→ WORK ORDER: What lines below contain the string "pLDDT"? List them all.

→ SOURCE MATERIAL:
----------

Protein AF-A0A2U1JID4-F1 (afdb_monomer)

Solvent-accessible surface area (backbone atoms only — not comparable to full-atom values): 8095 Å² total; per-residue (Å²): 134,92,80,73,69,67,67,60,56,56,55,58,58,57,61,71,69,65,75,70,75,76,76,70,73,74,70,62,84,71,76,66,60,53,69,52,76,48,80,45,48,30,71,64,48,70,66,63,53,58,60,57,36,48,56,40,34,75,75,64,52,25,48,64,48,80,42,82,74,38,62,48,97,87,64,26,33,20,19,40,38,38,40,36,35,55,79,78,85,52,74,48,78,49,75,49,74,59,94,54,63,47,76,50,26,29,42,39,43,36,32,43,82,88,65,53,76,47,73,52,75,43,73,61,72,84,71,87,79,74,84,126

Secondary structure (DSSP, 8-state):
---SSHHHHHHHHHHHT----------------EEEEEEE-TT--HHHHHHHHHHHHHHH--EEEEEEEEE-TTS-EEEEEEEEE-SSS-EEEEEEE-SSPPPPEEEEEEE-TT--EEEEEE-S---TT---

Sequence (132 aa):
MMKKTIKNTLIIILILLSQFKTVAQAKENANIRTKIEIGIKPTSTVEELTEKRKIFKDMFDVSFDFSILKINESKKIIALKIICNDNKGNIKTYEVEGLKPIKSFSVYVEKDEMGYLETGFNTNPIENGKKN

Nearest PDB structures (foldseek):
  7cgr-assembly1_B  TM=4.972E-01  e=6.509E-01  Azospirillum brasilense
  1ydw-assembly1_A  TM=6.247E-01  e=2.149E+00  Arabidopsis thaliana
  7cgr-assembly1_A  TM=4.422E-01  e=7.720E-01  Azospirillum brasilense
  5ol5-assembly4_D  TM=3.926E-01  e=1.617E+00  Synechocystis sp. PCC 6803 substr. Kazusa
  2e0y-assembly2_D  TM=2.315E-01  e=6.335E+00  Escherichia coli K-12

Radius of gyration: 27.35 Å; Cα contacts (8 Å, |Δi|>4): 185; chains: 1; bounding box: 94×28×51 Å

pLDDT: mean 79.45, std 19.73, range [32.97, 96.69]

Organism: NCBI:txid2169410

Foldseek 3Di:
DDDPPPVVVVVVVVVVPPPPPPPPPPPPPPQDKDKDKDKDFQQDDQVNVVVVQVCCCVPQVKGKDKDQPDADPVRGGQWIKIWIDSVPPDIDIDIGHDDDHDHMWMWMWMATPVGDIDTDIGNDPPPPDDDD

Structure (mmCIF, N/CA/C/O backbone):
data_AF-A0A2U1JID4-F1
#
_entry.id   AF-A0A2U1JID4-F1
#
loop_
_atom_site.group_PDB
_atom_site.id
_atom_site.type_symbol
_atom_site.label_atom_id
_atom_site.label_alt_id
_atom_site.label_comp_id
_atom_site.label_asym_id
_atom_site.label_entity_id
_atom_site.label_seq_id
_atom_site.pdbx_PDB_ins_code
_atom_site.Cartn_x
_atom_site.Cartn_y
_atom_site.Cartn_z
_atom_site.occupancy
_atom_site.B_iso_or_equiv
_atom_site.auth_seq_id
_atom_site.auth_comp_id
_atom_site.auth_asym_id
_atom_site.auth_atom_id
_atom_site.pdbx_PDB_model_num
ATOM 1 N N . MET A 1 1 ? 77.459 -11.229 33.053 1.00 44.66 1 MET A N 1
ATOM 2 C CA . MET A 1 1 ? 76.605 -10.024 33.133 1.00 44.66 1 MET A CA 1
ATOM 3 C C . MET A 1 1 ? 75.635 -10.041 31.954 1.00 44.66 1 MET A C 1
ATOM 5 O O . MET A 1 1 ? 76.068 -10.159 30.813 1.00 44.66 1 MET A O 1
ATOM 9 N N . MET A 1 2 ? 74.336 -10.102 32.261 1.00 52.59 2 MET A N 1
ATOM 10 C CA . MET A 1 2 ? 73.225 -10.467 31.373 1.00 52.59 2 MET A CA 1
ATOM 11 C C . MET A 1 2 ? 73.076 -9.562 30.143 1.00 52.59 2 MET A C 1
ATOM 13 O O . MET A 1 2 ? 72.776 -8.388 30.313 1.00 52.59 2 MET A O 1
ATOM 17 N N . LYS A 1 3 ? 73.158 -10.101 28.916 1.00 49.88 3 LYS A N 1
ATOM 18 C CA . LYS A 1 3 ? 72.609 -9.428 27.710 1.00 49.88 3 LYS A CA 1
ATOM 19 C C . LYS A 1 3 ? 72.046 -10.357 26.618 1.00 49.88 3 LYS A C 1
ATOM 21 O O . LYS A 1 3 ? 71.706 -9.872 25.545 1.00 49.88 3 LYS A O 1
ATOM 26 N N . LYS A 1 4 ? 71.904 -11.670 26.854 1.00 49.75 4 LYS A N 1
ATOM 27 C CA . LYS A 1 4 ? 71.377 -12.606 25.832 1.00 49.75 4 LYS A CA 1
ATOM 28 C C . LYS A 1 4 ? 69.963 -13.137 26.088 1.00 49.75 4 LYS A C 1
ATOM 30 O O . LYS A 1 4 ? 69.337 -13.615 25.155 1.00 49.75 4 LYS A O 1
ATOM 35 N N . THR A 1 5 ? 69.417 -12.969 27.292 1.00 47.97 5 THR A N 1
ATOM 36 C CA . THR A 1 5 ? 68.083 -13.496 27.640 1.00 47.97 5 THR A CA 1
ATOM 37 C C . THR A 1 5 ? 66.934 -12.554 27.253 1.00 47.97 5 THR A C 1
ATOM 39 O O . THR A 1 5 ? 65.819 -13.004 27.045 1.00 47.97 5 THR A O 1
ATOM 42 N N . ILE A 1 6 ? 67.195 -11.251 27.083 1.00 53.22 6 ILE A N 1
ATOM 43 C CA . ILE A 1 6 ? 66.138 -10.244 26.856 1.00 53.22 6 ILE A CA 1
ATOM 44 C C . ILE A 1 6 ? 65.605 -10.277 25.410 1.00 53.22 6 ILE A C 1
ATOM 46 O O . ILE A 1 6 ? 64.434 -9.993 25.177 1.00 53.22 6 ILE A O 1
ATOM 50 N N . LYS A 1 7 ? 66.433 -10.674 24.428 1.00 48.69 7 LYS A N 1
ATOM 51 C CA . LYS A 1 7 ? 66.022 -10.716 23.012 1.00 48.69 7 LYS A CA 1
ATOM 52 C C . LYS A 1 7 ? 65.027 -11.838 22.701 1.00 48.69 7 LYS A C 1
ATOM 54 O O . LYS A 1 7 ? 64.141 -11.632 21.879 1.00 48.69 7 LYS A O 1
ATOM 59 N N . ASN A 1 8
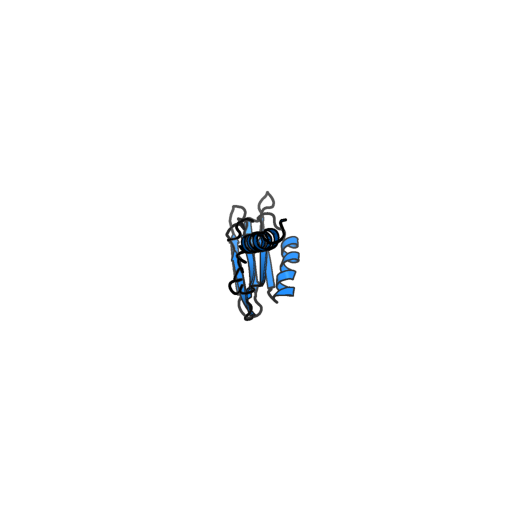 ? 65.138 -12.991 23.363 1.00 48.91 8 ASN A N 1
ATOM 60 C CA . ASN A 1 8 ? 64.271 -14.134 23.064 1.00 48.91 8 ASN A CA 1
ATOM 61 C C . ASN A 1 8 ? 62.885 -14.005 23.713 1.00 48.91 8 ASN A C 1
ATOM 63 O O . ASN A 1 8 ? 61.905 -14.456 23.128 1.00 48.91 8 ASN A O 1
ATOM 67 N N . THR A 1 9 ? 62.771 -13.330 24.862 1.00 54.22 9 THR A N 1
ATOM 68 C CA . THR A 1 9 ? 61.476 -13.109 25.530 1.00 54.22 9 THR A CA 1
ATOM 69 C C . THR A 1 9 ? 60.570 -12.160 24.739 1.00 54.22 9 THR A C 1
ATOM 71 O O . THR A 1 9 ? 59.356 -12.345 24.715 1.00 54.22 9 THR A O 1
ATOM 74 N N . LEU A 1 10 ? 61.145 -11.179 24.033 1.00 56.03 10 LEU A N 1
ATOM 75 C CA . LEU A 1 10 ? 60.371 -10.189 23.277 1.00 56.03 10 LEU A CA 1
ATOM 76 C C . LEU A 1 10 ? 59.666 -10.796 22.047 1.00 56.03 10 LEU A C 1
ATOM 78 O O . LEU A 1 10 ? 58.564 -10.381 21.700 1.00 56.03 10 LEU A O 1
ATOM 82 N N . ILE A 1 11 ? 60.265 -11.818 21.423 1.00 58.56 11 ILE A N 1
ATOM 83 C CA . ILE A 1 11 ? 59.690 -12.515 20.259 1.00 58.56 11 ILE A CA 1
ATOM 84 C C . ILE A 1 11 ? 58.513 -13.411 20.677 1.00 58.56 11 ILE A C 1
ATOM 86 O O . ILE A 1 11 ? 57.518 -13.489 19.961 1.00 58.56 11 ILE A O 1
ATOM 90 N N . ILE A 1 12 ? 58.579 -14.031 21.860 1.00 58.75 12 ILE A N 1
ATOM 91 C CA . ILE A 1 12 ? 57.499 -14.887 22.384 1.00 58.75 12 ILE A CA 1
ATOM 92 C C . ILE A 1 12 ? 56.242 -14.057 22.699 1.00 58.75 12 ILE A C 1
ATOM 94 O O . ILE A 1 12 ? 55.128 -14.497 22.417 1.00 58.75 12 ILE A O 1
ATOM 98 N N . ILE A 1 13 ? 56.408 -12.829 23.206 1.00 59.41 13 ILE A N 1
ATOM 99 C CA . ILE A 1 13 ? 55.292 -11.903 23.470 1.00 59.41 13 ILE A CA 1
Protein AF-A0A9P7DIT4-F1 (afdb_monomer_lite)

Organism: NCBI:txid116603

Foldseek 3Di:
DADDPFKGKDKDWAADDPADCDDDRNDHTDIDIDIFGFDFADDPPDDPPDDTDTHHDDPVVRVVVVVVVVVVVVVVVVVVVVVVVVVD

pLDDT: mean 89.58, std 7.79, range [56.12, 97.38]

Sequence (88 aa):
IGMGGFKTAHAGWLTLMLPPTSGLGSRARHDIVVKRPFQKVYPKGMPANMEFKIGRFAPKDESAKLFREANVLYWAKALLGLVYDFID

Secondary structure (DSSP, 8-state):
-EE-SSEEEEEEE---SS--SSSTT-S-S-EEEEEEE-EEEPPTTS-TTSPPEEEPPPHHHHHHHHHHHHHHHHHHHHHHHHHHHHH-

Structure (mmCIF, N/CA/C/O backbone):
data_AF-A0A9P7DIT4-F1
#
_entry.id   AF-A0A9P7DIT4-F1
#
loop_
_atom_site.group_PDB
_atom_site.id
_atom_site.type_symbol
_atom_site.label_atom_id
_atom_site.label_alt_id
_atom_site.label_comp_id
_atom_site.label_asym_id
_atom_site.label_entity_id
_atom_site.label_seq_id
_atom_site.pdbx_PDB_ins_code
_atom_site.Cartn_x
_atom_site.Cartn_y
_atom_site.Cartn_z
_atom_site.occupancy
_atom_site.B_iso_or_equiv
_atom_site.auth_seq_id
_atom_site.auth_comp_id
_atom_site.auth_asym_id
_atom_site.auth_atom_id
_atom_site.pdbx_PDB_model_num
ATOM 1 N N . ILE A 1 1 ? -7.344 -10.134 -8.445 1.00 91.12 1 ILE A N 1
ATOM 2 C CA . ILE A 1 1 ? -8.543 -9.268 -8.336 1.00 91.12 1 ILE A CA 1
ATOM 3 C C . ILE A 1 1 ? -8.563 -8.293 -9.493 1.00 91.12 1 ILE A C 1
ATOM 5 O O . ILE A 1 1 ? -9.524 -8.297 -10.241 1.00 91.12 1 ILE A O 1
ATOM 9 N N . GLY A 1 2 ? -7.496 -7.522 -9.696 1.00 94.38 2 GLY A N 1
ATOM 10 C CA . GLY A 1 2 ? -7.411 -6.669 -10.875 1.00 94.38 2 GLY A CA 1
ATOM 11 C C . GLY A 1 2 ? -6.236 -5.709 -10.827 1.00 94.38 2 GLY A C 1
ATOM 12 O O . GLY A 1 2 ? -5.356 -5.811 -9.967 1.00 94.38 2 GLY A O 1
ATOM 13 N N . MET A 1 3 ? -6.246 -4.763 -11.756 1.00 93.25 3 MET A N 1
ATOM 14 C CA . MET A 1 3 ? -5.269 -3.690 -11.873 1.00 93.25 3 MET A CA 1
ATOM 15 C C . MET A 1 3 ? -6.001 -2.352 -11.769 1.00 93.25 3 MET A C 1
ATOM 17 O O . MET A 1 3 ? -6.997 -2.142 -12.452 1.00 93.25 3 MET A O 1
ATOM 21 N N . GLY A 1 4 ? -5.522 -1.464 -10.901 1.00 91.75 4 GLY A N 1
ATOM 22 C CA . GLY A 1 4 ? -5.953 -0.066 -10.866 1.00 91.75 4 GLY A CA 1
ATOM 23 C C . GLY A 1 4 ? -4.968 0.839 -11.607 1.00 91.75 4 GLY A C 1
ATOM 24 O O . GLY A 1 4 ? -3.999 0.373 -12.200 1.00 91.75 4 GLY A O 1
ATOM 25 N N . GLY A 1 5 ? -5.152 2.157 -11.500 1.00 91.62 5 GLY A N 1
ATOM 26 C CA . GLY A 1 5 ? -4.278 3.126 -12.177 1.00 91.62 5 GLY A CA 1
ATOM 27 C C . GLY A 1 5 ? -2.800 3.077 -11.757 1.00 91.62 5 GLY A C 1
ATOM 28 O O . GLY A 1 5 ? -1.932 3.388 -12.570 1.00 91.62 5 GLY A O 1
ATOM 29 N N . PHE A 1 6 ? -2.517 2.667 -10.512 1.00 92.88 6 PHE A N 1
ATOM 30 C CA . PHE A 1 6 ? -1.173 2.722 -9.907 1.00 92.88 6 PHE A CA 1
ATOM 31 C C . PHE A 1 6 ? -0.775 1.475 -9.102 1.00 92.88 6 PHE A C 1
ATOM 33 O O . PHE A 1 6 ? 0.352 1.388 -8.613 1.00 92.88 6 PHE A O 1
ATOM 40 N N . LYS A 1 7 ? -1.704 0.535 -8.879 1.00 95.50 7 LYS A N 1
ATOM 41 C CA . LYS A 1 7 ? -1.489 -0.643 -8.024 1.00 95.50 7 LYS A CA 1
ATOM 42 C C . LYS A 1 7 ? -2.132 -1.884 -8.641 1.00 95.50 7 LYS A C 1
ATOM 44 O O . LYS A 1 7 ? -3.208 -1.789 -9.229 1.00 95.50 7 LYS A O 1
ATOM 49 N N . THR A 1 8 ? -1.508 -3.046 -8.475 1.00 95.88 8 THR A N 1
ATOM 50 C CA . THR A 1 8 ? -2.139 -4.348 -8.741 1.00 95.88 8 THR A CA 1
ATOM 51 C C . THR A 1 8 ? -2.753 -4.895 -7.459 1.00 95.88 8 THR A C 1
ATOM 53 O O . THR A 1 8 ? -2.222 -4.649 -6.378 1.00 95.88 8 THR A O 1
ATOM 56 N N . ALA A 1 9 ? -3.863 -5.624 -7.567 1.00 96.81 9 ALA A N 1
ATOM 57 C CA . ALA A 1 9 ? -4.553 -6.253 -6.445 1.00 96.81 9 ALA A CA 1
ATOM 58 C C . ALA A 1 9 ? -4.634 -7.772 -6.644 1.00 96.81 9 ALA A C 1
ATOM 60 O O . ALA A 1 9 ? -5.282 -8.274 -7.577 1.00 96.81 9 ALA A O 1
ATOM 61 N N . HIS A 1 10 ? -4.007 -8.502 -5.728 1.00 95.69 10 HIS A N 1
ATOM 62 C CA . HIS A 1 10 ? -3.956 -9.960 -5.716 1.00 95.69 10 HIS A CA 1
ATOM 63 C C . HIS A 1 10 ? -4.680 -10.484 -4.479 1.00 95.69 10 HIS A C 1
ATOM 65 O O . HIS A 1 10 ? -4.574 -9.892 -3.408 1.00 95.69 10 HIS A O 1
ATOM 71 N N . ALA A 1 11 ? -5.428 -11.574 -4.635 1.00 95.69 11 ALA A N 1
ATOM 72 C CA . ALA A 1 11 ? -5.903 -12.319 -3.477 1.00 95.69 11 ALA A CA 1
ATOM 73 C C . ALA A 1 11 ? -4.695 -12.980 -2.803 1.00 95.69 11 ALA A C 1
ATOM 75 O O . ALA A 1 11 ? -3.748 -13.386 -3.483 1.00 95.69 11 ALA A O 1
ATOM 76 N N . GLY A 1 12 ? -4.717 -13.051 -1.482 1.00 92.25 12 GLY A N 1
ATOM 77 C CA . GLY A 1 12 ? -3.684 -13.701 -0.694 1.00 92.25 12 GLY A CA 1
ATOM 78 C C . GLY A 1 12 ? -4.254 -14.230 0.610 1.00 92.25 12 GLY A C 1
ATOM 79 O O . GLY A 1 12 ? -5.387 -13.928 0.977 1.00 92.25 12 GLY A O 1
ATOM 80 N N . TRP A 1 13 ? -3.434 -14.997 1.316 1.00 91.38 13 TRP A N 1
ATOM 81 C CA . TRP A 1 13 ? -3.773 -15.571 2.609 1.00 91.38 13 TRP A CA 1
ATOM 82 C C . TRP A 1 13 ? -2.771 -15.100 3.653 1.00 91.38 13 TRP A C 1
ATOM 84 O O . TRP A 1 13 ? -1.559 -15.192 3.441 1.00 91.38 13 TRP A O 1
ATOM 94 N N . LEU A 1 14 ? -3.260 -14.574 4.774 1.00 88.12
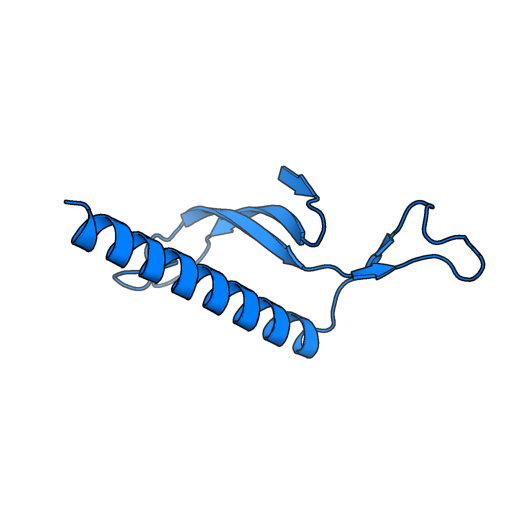 14 LEU A N 1
ATOM 95 C CA . LEU A 1 14 ? -2.391 -14.058 5.822 1.00 88.12 14 LEU A CA 1
ATOM 96 C C . LEU A 1 14 ? -1.859 -15.193 6.704 1.00 88.12 14 LEU A C 1
ATOM 98 O O . LEU A 1 14 ? -2.610 -15.822 7.445 1.00 88.12 14 LEU A O 1
ATOM 102 N N . THR A 1 15 ? -0.548 -15.420 6.682 1.00 88.69 15 THR A N 1
ATOM 103 C CA . THR A 1 15 ? 0.118 -16.503 7.429 1.00 88.69 15 THR A CA 1
ATOM 104 C C . THR A 1 15 ? 0.878 -16.013 8.663 1.00 88.69 15 THR A C 1
ATOM 106 O O . THR A 1 15 ? 1.853 -16.643 9.067 1.00 88.69 15 THR A O 1
ATOM 109 N N . LEU A 1 16 ? 0.474 -14.880 9.256 1.00 83.25 16 LEU A N 1
ATOM 110 C CA . LEU A 1 16 ? 1.141 -14.344 10.447 1.00 83.25 16 LEU A CA 1
ATOM 111 C C . LEU A 1 16 ? 1.131 -15.372 11.583 1.00 83.25 16 LEU A C 1
ATOM 113 O O . LEU A 1 16 ? 0.085 -15.918 11.941 1.00 83.25 16 LEU A O 1
ATOM 117 N N . MET A 1 17 ? 2.309 -15.607 12.153 1.00 83.62 17 MET A N 1
ATOM 118 C CA . MET A 1 17 ? 2.474 -16.326 13.409 1.00 83.62 17 MET A CA 1
ATOM 119 C C . MET A 1 17 ? 2.541 -15.285 14.523 1.00 83.62 17 MET A C 1
ATOM 121 O O . MET A 1 17 ? 3.263 -14.305 14.373 1.00 83.62 17 MET A O 1
ATOM 125 N N . LEU A 1 18 ? 1.792 -15.497 15.610 1.00 86.56 18 LEU A N 1
ATOM 126 C CA . LEU A 1 18 ? 1.663 -14.550 16.730 1.00 86.56 18 LEU A CA 1
ATOM 127 C C . LEU A 1 18 ? 1.067 -13.192 16.297 1.00 86.56 18 LEU A C 1
ATOM 129 O O . LEU A 1 18 ? 1.758 -12.173 16.329 1.00 86.56 18 LEU A O 1
ATOM 133 N N . PRO A 1 19 ? -0.205 -13.157 15.856 1.00 85.75 19 PRO A N 1
ATOM 134 C CA . PRO A 1 19 ? -0.837 -11.897 15.490 1.00 85.75 19 PRO A CA 1
ATOM 135 C C . PRO A 1 19 ? -0.936 -10.955 16.708 1.00 85.75 19 PRO A C 1
ATOM 137 O O . PRO A 1 19 ? -1.102 -11.430 17.836 1.00 85.75 19 PRO A O 1
ATOM 140 N N . PRO A 1 20 ? -0.857 -9.626 16.510 1.00 86.94 20 PRO A N 1
ATOM 141 C CA . PRO A 1 20 ? -1.098 -8.664 17.581 1.00 86.94 20 PRO A CA 1
ATOM 142 C C . PRO A 1 20 ? -2.522 -8.805 18.136 1.00 86.94 20 PRO A C 1
ATOM 144 O O . PRO A 1 20 ? -3.434 -9.255 17.450 1.00 86.94 20 PRO A O 1
ATOM 147 N N . THR A 1 21 ? -2.748 -8.377 19.376 1.00 88.00 21 THR A N 1
ATOM 148 C CA . THR A 1 21 ? -4.076 -8.468 20.010 1.00 88.00 21 THR A CA 1
ATOM 149 C C . THR A 1 21 ? -5.115 -7.538 19.376 1.00 88.00 21 THR A C 1
ATOM 151 O O . THR A 1 21 ? -6.314 -7.765 19.517 1.00 88.00 21 THR A O 1
ATOM 154 N N . SER A 1 22 ? -4.685 -6.502 18.651 1.00 86.94 22 SER A N 1
ATOM 155 C CA . SER A 1 22 ? -5.561 -5.547 17.972 1.00 86.94 22 SER A CA 1
ATOM 156 C C . SER A 1 22 ? -4.906 -4.962 16.714 1.00 86.94 22 SER A C 1
ATOM 158 O O . SER A 1 22 ? -3.709 -5.120 16.475 1.00 86.94 22 SER A O 1
ATOM 160 N N . GLY A 1 23 ? -5.712 -4.299 15.880 1.00 80.31 23 GLY A N 1
ATOM 161 C CA . GLY A 1 23 ? -5.237 -3.618 14.676 1.00 80.31 23 GLY A CA 1
ATOM 162 C C . GLY A 1 23 ? -5.064 -4.517 13.448 1.00 80.31 23 GLY A C 1
ATOM 163 O O . GLY A 1 23 ? -5.618 -5.611 13.350 1.00 80.31 23 GLY A O 1
ATOM 164 N N . LEU A 1 24 ? -4.336 -4.008 12.451 1.00 72.44 24 LEU A N 1
ATOM 165 C CA . LEU A 1 24 ? -4.135 -4.702 11.181 1.00 72.44 24 LEU A CA 1
ATOM 166 C C . LEU A 1 24 ? -3.272 -5.954 11.391 1.00 72.44 24 LEU A C 1
ATOM 168 O O . LEU A 1 24 ? -2.154 -5.865 11.887 1.00 72.44 24 LEU A O 1
ATOM 172 N N . GLY A 1 25 ? -3.791 -7.112 10.984 1.00 79.56 25 GLY A N 1
ATOM 173 C CA . GLY A 1 25 ? -3.115 -8.399 11.160 
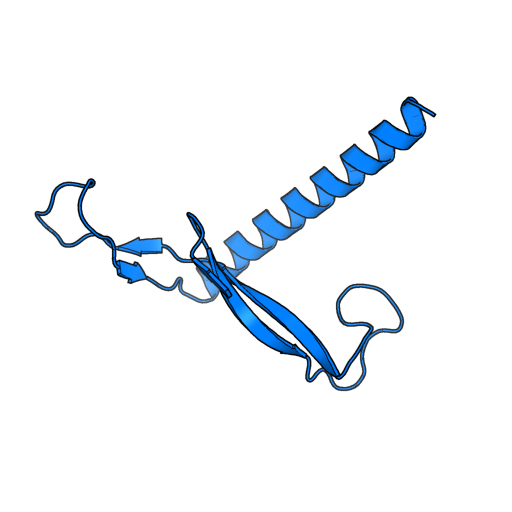1.00 79.56 25 GLY A CA 1
ATOM 174 C C . GLY A 1 25 ? -3.373 -9.076 12.507 1.00 79.56 25 GLY A C 1
ATOM 175 O O . GLY A 1 25 ? -2.783 -10.122 12.754 1.00 79.56 25 GLY A O 1
ATOM 176 N N . SER A 1 26 ? -4.268 -8.539 13.349 1.00 87.06 26 SER A N 1
ATOM 177 C CA . SER A 1 26 ? -4.672 -9.188 14.609 1.00 87.06 26 SER A CA 1
ATOM 178 C C . SER A 1 26 ? -5.412 -10.5
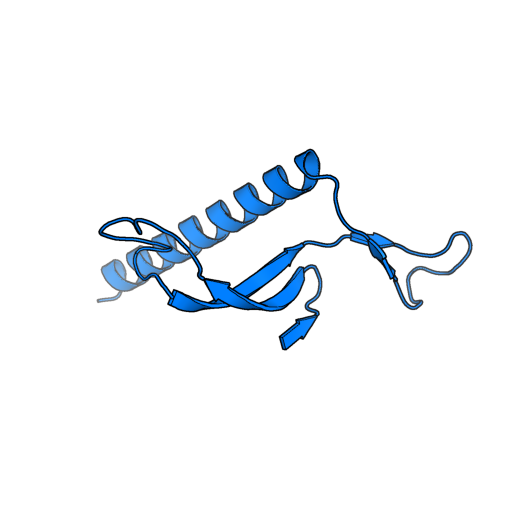10 14.414 1.00 87.06 26 SER A C 1
ATOM 180 O O . SER A 1 26 ? -5.439 -11.379 15.284 1.00 87.06 26 SER A O 1
ATOM 182 N N . ARG A 1 27 ? -5.995 -10.693 13.231 1.00 86.50 27 ARG A N 1
ATOM 183 C CA . ARG A 1 27 ? -6.525 -11.971 12.785 1.00 86.50 27 ARG A CA 1
ATOM 184 C C . ARG A 1 27 ? -5.434 -12.683 12.001 1.00 86.50 27 ARG A C 1
ATOM 186 O O . ARG A 1 27 ? -4.996 -12.186 10.974 1.00 86.50 27 ARG A O 1
ATOM 193 N N . ALA A 1 28 ? -5.007 -13.853 12.455 1.00 85.50 28 ALA A N 1
ATOM 194 C CA . ALA A 1 28 ? -4.193 -14.742 11.630 1.00 85.50 28 ALA A CA 1
ATOM 195 C C . ALA A 1 28 ? -5.087 -15.561 10.687 1.00 85.50 28 ALA A C 1
ATOM 197 O O . ALA A 1 28 ? -6.277 -15.732 10.957 1.00 85.50 28 ALA A O 1
ATOM 198 N N . ARG A 1 29 ? -4.498 -16.115 9.617 1.00 87.44 29 ARG A N 1
ATOM 199 C CA . ARG A 1 29 ? -5.123 -17.134 8.755 1.00 87.44 29 ARG A CA 1
ATOM 200 C C . ARG A 1 29 ? -6.483 -16.689 8.214 1.00 87.44 29 ARG A C 1
ATOM 202 O O . ARG A 1 29 ? -7.508 -17.302 8.497 1.00 87.44 29 ARG A O 1
ATOM 209 N N . HIS A 1 30 ? -6.484 -15.588 7.471 1.00 88.44 30 HIS A N 1
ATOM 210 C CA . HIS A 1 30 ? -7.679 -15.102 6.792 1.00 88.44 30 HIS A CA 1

----------

→ RESPONSE BELOW:
pLDDT: mean 79.45, std 19.73, range [32.97, 96.69]
pLDDT: mean 89.58, std 7.79, range [56.12, 97.38]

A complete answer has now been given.